Oak Ridge National Laboratory (ORNL) is one of eight Department of Energy (DOE) laboratories that will use high-performance computing (HPC) to develop the most sophisticated Earth system model to date for climate change research with scientific and energy applications. The national labs are collaborating with the National Center for Atmospheric Research, four academic institutions, and one private-sector company on this long-term project.

DOE and ORNL have been major drivers of Earth system models in recent decades, and ACME will provide scientists with Earth system models that take advantage of upcoming milestones in computing capability. As new HPC architectures support computing power at hundreds of petaflops and then exaflops (a thousand petaflops), more expansive simulations will enable finer climate predictions.

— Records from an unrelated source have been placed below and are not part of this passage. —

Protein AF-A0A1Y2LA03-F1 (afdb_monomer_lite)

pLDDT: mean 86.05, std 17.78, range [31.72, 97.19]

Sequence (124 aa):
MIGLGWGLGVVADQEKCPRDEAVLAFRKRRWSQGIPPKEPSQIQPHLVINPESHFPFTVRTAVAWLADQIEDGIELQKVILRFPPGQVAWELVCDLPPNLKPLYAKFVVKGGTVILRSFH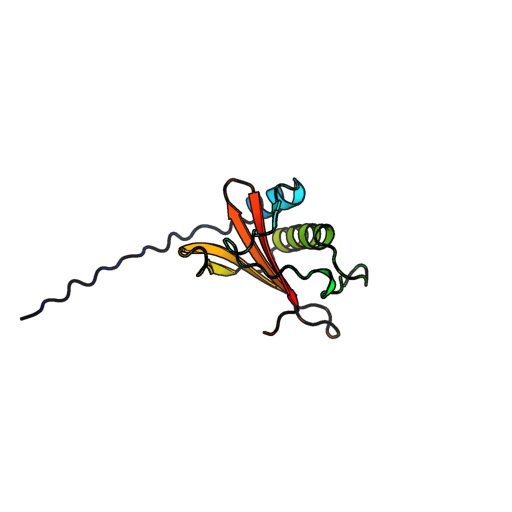PSER

Foldseek 3Di:
DDDDDPPPDDPPPPPDDCLVLLLQQLVVVQEEEADPPQAAAAECQQQFQDQVVRHGDDPNNQSVVVSVCSVVPADWDWDQDVHVGRAIKIKHWADDPPVGAIWIWMWHDDPSHIHTGYTHGDPD

Structure (mmCIF, N/CA/C/O backbone):
data_AF-A0A1Y2LA03-F1
#
_entry.id   AF-A0A1Y2LA03-F1
#
loop_
_atom_site.group_PDB
_atom_site.id
_atom_site.type_symbol
_atom_site.label_atom_id
_atom_site.label_alt_id
_atom_site.label_comp_id
_atom_site.label_asym_id
_atom_site.label_entity_id
_atom_site.label_seq_id
_atom_site.pdbx_PDB_ins_code
_atom_site.Cartn_x
_atom_site.Cartn_y
_atom_site.Cartn_z
_atom_site.occupancy
_atom_site.B_iso_or_equiv
_atom_site.auth_seq_id
_atom_site.auth_comp_id
_atom_site.auth_asym_id
_atom_site.auth_atom_id
_atom_site.pdbx_PDB_model_num
ATOM 1 N N . MET A 1 1 ? 2.493 -10.845 52.063 1.00 37.56 1 MET A N 1
ATOM 2 C CA . MET A 1 1 ? 2.833 -11.767 50.959 1.00 37.56 1 MET A CA 1
ATOM 3 C C . MET A 1 1 ? 1.983 -11.404 49.761 1.00 37.56 1 MET A C 1
ATOM 5 O O . MET A 1 1 ? 0.786 -11.209 49.911 1.00 37.56 1 MET A O 1
ATOM 9 N N . ILE A 1 2 ? 2.645 -11.207 48.629 1.00 41.03 2 ILE A N 1
ATOM 10 C CA . ILE A 1 2 ? 2.129 -10.624 47.393 1.00 41.03 2 ILE A CA 1
ATOM 11 C C . ILE A 1 2 ? 1.648 -11.789 46.524 1.00 41.03 2 ILE A C 1
ATOM 13 O O . ILE A 1 2 ? 2.438 -12.682 46.233 1.00 41.03 2 ILE A O 1
ATOM 17 N N . GLY A 1 3 ? 0.368 -11.814 46.155 1.00 33.44 3 GLY A N 1
ATOM 18 C CA . GLY A 1 3 ? -0.193 -12.794 45.225 1.00 33.44 3 GLY A CA 1
ATOM 19 C C . GLY A 1 3 ? -0.537 -12.111 43.909 1.00 33.44 3 GLY A C 1
ATOM 20 O O . GLY A 1 3 ? -1.555 -11.434 43.818 1.00 33.44 3 GLY A O 1
ATOM 21 N N . LEU A 1 4 ? 0.348 -12.255 42.923 1.00 40.94 4 LEU A N 1
ATOM 22 C CA . LEU A 1 4 ? 0.215 -11.769 41.550 1.00 40.94 4 LEU A CA 1
ATOM 23 C C . LEU A 1 4 ? -1.009 -12.389 40.856 1.00 40.94 4 LEU A C 1
ATOM 25 O O . LEU A 1 4 ? -0.978 -13.548 40.447 1.00 40.94 4 LEU A O 1
ATOM 29 N N . GLY A 1 5 ? -2.065 -11.597 40.679 1.00 31.72 5 GLY A N 1
ATOM 30 C CA . GLY A 1 5 ? -3.118 -11.881 39.708 1.00 31.72 5 GLY A CA 1
ATOM 31 C C . GLY A 1 5 ? -2.637 -11.477 38.319 1.00 31.72 5 GLY A C 1
ATOM 32 O O . GLY A 1 5 ? -2.601 -10.292 37.995 1.00 31.72 5 GLY A O 1
ATOM 33 N N . TRP A 1 6 ? -2.237 -12.455 37.510 1.00 36.47 6 TRP A N 1
ATOM 34 C CA . TRP A 1 6 ? -1.929 -12.256 36.099 1.00 36.47 6 TRP A CA 1
ATOM 35 C C . TRP A 1 6 ? -3.210 -11.860 35.362 1.00 36.47 6 TRP A C 1
ATOM 37 O O . TRP A 1 6 ? -4.061 -12.696 35.067 1.00 36.47 6 TRP A O 1
ATOM 47 N N . GLY A 1 7 ? -3.353 -10.566 35.081 1.00 33.84 7 GLY A N 1
ATOM 48 C CA . GLY A 1 7 ? -4.347 -10.057 34.148 1.00 33.84 7 GLY A CA 1
ATOM 49 C C . GLY A 1 7 ? -3.976 -10.475 32.730 1.00 33.84 7 GLY A C 1
ATOM 50 O O . GLY A 1 7 ? -3.274 -9.753 32.030 1.00 33.84 7 GLY A O 1
ATOM 51 N N . LEU A 1 8 ? -4.448 -11.649 32.312 1.00 41.97 8 LEU A N 1
ATOM 52 C CA . LEU A 1 8 ? -4.561 -12.036 30.908 1.00 41.97 8 LEU A CA 1
ATOM 53 C C . LEU A 1 8 ? -5.617 -11.141 30.233 1.00 41.97 8 LEU A C 1
ATOM 55 O O . LEU A 1 8 ? -6.779 -11.506 30.099 1.00 41.97 8 LEU A O 1
ATOM 59 N N . GLY A 1 9 ? -5.208 -9.942 29.829 1.00 39.28 9 GLY A N 1
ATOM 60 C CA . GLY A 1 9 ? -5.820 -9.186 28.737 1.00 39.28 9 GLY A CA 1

Using DOE Office of Science Leadership Computing Facility resources, including ORNL’s 27-petaflop Titan supercomputer, the team will set out on a 10-year plan to develop model codes that address key climate science questions, including those related to the water cycle, biogeochemistry, and cryosphere.

In the near term, the ACME team will simulate changes in river flow and other parts of the hydrologic cycle by modeling interactions between precipitation and the landscape within high-resolution, fully coupled atmosphere and land surface models. Over the next decade these models will help answer how the water cycle will evolve in a warmer climate and change land and water use.

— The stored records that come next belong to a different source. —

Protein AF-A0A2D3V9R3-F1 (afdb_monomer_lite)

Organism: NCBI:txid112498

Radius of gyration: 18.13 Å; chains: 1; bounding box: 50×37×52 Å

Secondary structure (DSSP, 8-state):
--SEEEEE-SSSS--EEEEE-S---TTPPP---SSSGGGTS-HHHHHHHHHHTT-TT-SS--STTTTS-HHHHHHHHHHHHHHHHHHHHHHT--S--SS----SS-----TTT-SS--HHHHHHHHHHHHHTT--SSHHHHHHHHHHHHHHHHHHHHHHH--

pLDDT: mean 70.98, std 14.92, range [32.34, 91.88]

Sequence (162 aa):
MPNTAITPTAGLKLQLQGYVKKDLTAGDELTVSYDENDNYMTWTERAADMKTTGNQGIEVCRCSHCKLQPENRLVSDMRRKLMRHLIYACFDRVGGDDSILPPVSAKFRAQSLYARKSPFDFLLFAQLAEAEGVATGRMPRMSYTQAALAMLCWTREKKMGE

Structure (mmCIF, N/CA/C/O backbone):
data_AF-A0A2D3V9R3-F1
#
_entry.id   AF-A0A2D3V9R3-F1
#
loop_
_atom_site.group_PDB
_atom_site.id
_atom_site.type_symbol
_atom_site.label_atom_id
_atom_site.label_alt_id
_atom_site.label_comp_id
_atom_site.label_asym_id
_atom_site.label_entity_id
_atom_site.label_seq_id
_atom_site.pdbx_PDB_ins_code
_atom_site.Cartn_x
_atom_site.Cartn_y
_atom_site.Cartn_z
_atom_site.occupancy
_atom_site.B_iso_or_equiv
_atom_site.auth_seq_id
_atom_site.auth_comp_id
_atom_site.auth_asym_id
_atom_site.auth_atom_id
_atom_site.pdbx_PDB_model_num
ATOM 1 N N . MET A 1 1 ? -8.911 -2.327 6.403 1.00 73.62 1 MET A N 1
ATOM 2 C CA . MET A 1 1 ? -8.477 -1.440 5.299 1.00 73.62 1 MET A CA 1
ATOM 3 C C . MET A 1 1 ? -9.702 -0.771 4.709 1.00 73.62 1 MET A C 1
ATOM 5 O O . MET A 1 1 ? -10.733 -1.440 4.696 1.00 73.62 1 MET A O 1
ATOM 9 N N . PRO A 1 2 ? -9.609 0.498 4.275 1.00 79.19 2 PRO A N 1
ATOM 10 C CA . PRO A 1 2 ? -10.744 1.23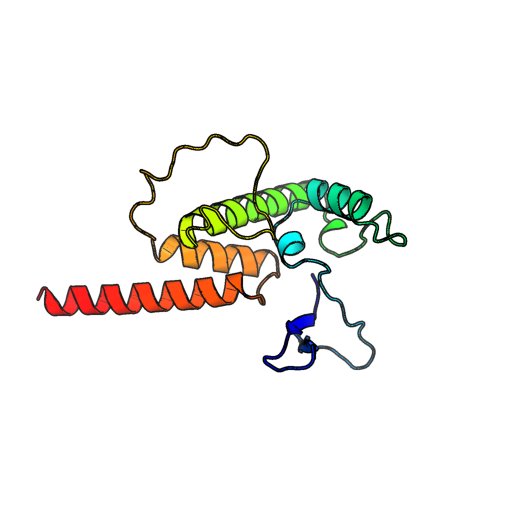3 3.722 1.00 79.19 2 PRO A CA 1
ATOM 11 C C . PRO A 1 2 ? -11.339 0.496 2.519 1.00 79.19 2 PRO A C 1
ATOM 13 O O . PRO A 1 2 ? -10.595 0.012 1.662 1.00 79.19 2 PRO A O 1
ATOM 16 N N . ASN A 1 3 ? -12.665 0.401 2.465 1.00 83.88 3 ASN A N 1
ATOM 17 C CA . ASN A 1 3 ? -13.394 -0.267 1.382 1.00 83.88 3 ASN A CA 1
ATOM 18 C C . ASN A 1 3 ? -13.741 0.670 0.220 1.00 83.88 3 ASN A C 1
ATOM 20 O O . ASN A 1 3 ? -14.226 0.201 -0.801 1.00 83.88 3 ASN A O 1
ATOM 24 N N . THR A 1 4 ? -13.447 1.963 0.344 1.00 80.44 4 THR A N 1
ATOM 25 C CA . THR A 1 4 ? -13.723 2.976 -0.673 1.00 80.44 4 THR A CA 1
ATOM 26 C C . THR A 1 4 ? -12.461 3.806 -0.950 1.00 80.44 4 THR A C 1
ATOM 28 O O . THR A 1 4 ? -11.582 3.960 -0.092 1.00 80.44 4 THR A O 1
ATOM 31 N N . ALA A 1 5 ? -12.297 4.283 -2.183 1.00 77.69 5 ALA A N 1
ATOM 32 C CA . ALA A 1 5 ? -11.332 5.322 -2.558 1.00 77.69 5 ALA A CA 1
ATOM 33 C C . ALA A 1 5 ? -12.083 6.535 -3.094 1.00 77.69 5 ALA A C 1
ATOM 35 O O . ALA A 1 5 ? -13.098 6.374 -3.763 1.00 77.69 5 ALA A O 1
ATOM 36 N N . ILE A 1 6 ? -11.549 7.725 -2.842 1.00 75.75 6 ILE A N 1
ATOM 37 C CA . ILE A 1 6 ? -12.050 8.969 -3.414 1.00 75.75 6 ILE A CA 1
ATOM 38 C C . ILE A 1 6 ? -10.981 9.504 -4.358 1.00 75.75 6 ILE A C 1
ATOM 40 O O . ILE A 1 6 ? -9.810 9.570 -3.991 1.00 75.75 6 ILE A O 1
ATOM 44 N N . THR A 1 7 ? -11.378 9.880 -5.568 1.00 69.38 7 THR A N 1
ATOM 45 C CA . THR A 1 7 ? -10.496 10.562 -6.518 1.00 69.38 7 THR A CA 1
ATOM 46 C C . THR A 1 7 ? -11.153 11.843 -7.018 1.00 69.38 7 THR A C 1
ATOM 48 O O . THR A 1 7 ? -12.352 11.820 -7.313 1.00 69.38 7 THR A O 1
ATOM 51 N N . PRO A 1 8 ? -10.404 12.943 -7.175 1.00 67.06 8 PRO A N 1
ATOM 52 C CA . PRO A 1 8 ? -10.923 14.128 -7.841 1.00 67.06 8 PRO A CA 1
ATOM 53 C C . PRO A 1 8 ? -11.196 13.830 -9.321 1.00 67.06 8 PRO A C 1
ATOM 55 O O . PRO A 1 8 ? -10.375 13.219 -10.005 1.00 67.06 8 PRO A O 1
ATOM 58 N N . THR A 1 9 ? -12.356 14.248 -9.820 1.00 68.81 9 THR A N 1
ATOM 59 C CA . THR A 1 9 ? -12.674 14.215 -11.257 1.00 68.81 9 THR A CA 1
ATOM 60 C C . THR A 1 9 ? -12.046 15.403 -11.976 1.00 68.81 9 THR A C 1
ATOM 62 O O . THR A 1 9 ? -12.008 16.513 -11.446 1.00 68.81 9 THR A O 1
ATOM 65 N N . ALA A 1 10 ? -11.574 15.178 -13.204 1.00 59.44 10 ALA A N 1
ATOM 66 C CA . ALA A 1 10 ? -11.039 16.236 -14.052 1.00 59.44 10 ALA A CA 1
ATOM 67 C C . ALA A 1 10 ? -12.165 17.204 -14.471 1.00 59.44 10 ALA A C 1
ATOM 69 O O . ALA A 1 10 ? -13.076 16.818 -15.201 1.00 59.44 10 ALA A O 1
ATOM 70 N N . GLY A 1 11 ? -12.115 18.453 -13.998 1.00 61.09 11 GLY A N 1
ATOM 71 C CA . GLY A 1 11 ? -13.086 19.501 -14.329 1.00 61.09 11 GLY A CA 1
ATOM 72 C C . GLY A 1 11 ? -12.858 20.810 -13.560 1.00 61.09 11 GLY A C 1
ATOM 73 O O . GLY A 1 11 ? -12.098 20.852 -12.598 1.00 61.09 11 GLY A O 1
ATOM 74 N N . LEU A 1 12 ? -13.534 21.888 -13.982 1.00 54.62 12 LEU A N 1
ATOM 75 C CA . LEU A 1 12 ? -13.439 23.241 -13.390 1.00 54.62 12 LEU A CA 1
ATOM 76 C C . LEU A 1 12 ? -14.075 23.368 -11.990 1.00 54.62 12 LEU A C 1
ATOM 78 O O . LEU A 1 12 ? -13.846 24.355 -11.298 1.00 54.62 12 LEU A O 1
ATOM 82 N N . LYS A 1 13 ? -14.884 22.389 -11.568 1.00 59.03 13 LYS A N 1
ATOM 83 C CA . LYS A 1 13 ? -15.421 22.282 -10.205 1.00 59.03 13 LYS A CA 1
ATOM 84 C C . LYS A 1 13 ? -14.902 20.999 -9.580 1.00 59.03 13 LYS A C 1
ATOM 86 O O . LYS A 1 13 ? -14.970 19.947 -10.211 1.00 59.03 13 LYS A O 1
ATOM 91 N N . LEU A 1 14 ? -14.421 21.099 -8.342 1.00 62.59 14 LEU A N 1
ATOM 92 C CA . LEU A 1 14 ? -13.880 19.985 -7.568 1.00 62.59 14 LEU A CA 1
ATOM 93 C C . LEU A 1 14 ? -15.007 18.988 -7.243 1.00 62.59 14 LEU A C 1
ATOM 95 O O . LEU A 1 14 ? -15.672 19.079 -6.216 1.00 62.59 14 LEU A O 1
ATOM 99 N N . GLN A 1 15 ? -15.280 18.081 -8.173 1.00 70.81 15 GLN A N 1
ATOM 100 C CA . GLN A 1 15 ? -16.143 16.927 -7.960 1.00 70.81 15 GLN A CA 1
ATOM 101 C C . GLN A 1 15 ? -15.268 15.757 -7.496 1.00 70.81 15 GLN A C 1
ATOM 103 O O . GLN A 1 15 ? -14.136 15.585 -7.956 1.00 70.81 15 GLN A O 1
ATOM 108 N N . LEU A 1 16 ? -15.777 14.984 -6.541 1.00 72.75 16 LEU A N 1
ATOM 109 C CA . LEU A 1 16 ? -15.103 13.822 -5.975 1.00 72.75 16 LEU A CA 1
ATOM 110 C C . LEU A 1 16 ? -15.879 12.573 -6.382 1.00 72.75 16 LEU A C 1
ATOM 112 O O . LEU A 1 16 ? -17.085 12.492 -6.157 1.00 72.75 16 LEU A O 1
ATOM 116 N N . GLN A 1 17 ? -15.190 11.598 -6.966 1.00 76.62 17 GLN A N 1
ATOM 117 C CA . GLN A 1 17 ? -15.771 10.312 -7.325 1.00 76.62 17 GLN A CA 1
ATOM 118 C C . GLN A 1 17 ? -15.316 9.241 -6.336 1.00 76.62 17 GLN A C 1
ATOM 120 O O . GLN A 1 17 ? -14.117 9.035 -6.136 1.00 76.62 17 GLN A O 1
ATOM 125 N N . GLY A 1 18 ? -16.288 8.572 -5.716 1.00 75.62 18 GLY A N 1
ATOM 126 C CA . GLY A 1 18 ? -16.068 7.423 -4.846 1.00 75.62 18 GLY A CA 1
ATOM 127 C C . GLY A 1 18 ? -16.079 6.115 -5.636 1.00 75.62 18 GLY A C 1
ATOM 128 O O . GLY A 1 18 ? -16.967 5.893 -6.456 1.00 75.62 18 GLY A O 1
ATOM 129 N N . TYR A 1 19 ? -15.116 5.239 -5.368 1.00 78.44 19 TYR A N 1
ATOM 130 C CA . TYR A 1 19 ? -15.038 3.895 -5.933 1.00 78.44 19 TYR A CA 1
ATOM 131 C C . TYR A 1 19 ? -14.997 2.864 -4.817 1.00 78.44 19 TYR A C 1
ATOM 133 O O . TYR A 1 19 ? -14.118 2.913 -3.950 1.00 78.44 19 TYR A O 1
ATOM 141 N N . VAL A 1 20 ? -15.919 1.909 -4.872 1.00 79.81 20 VAL A N 1
ATOM 142 C CA . VAL A 1 20 ? -15.964 0.772 -3.956 1.00 79.81 20 VAL A CA 1
ATOM 143 C C . VAL A 1 20 ? -14.901 -0.254 -4.367 1.00 79.81 20 VAL A C 1
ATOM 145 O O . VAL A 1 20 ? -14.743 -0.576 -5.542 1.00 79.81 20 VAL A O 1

Likewise, ACME models will explore fundamental questions about the impact of carbon, nitrogen, and phosphorus cycles on the climate system and then simulate changes in a warmer environment once new and developing models have been validated. Simulations of the cryosphere, or surface ice in the form of the continental Antarctic ice sheet, will also gain new depth and resolution, allowing researchers to study its stability in the climate system and the potential effects of sea level rise due to melting.

To contribute to this advanced model development, CCSI experts in terrestrial biogeochemistry and atmospheric chemistry will work with computational scientists to optimize workflow and engineer new software tools for calculating an increased number of scientific variables at higher resolutions on Titan, the Mira supercomputer at Argonne National Laboratory, and other DOE computing resources.

CCSI and ORNL researchers involved in the program leadership are Peter Thornton, ORNL land modeler, ACME council member and Land Model Task Team leader, atmospheric scientist Kate Evans as Workflow Task Team co-lead, computer scientist Patrick Worley as Performance Task Team leader, and ORNL National Center for Computational Sciences Director James Hack as ex officio council member.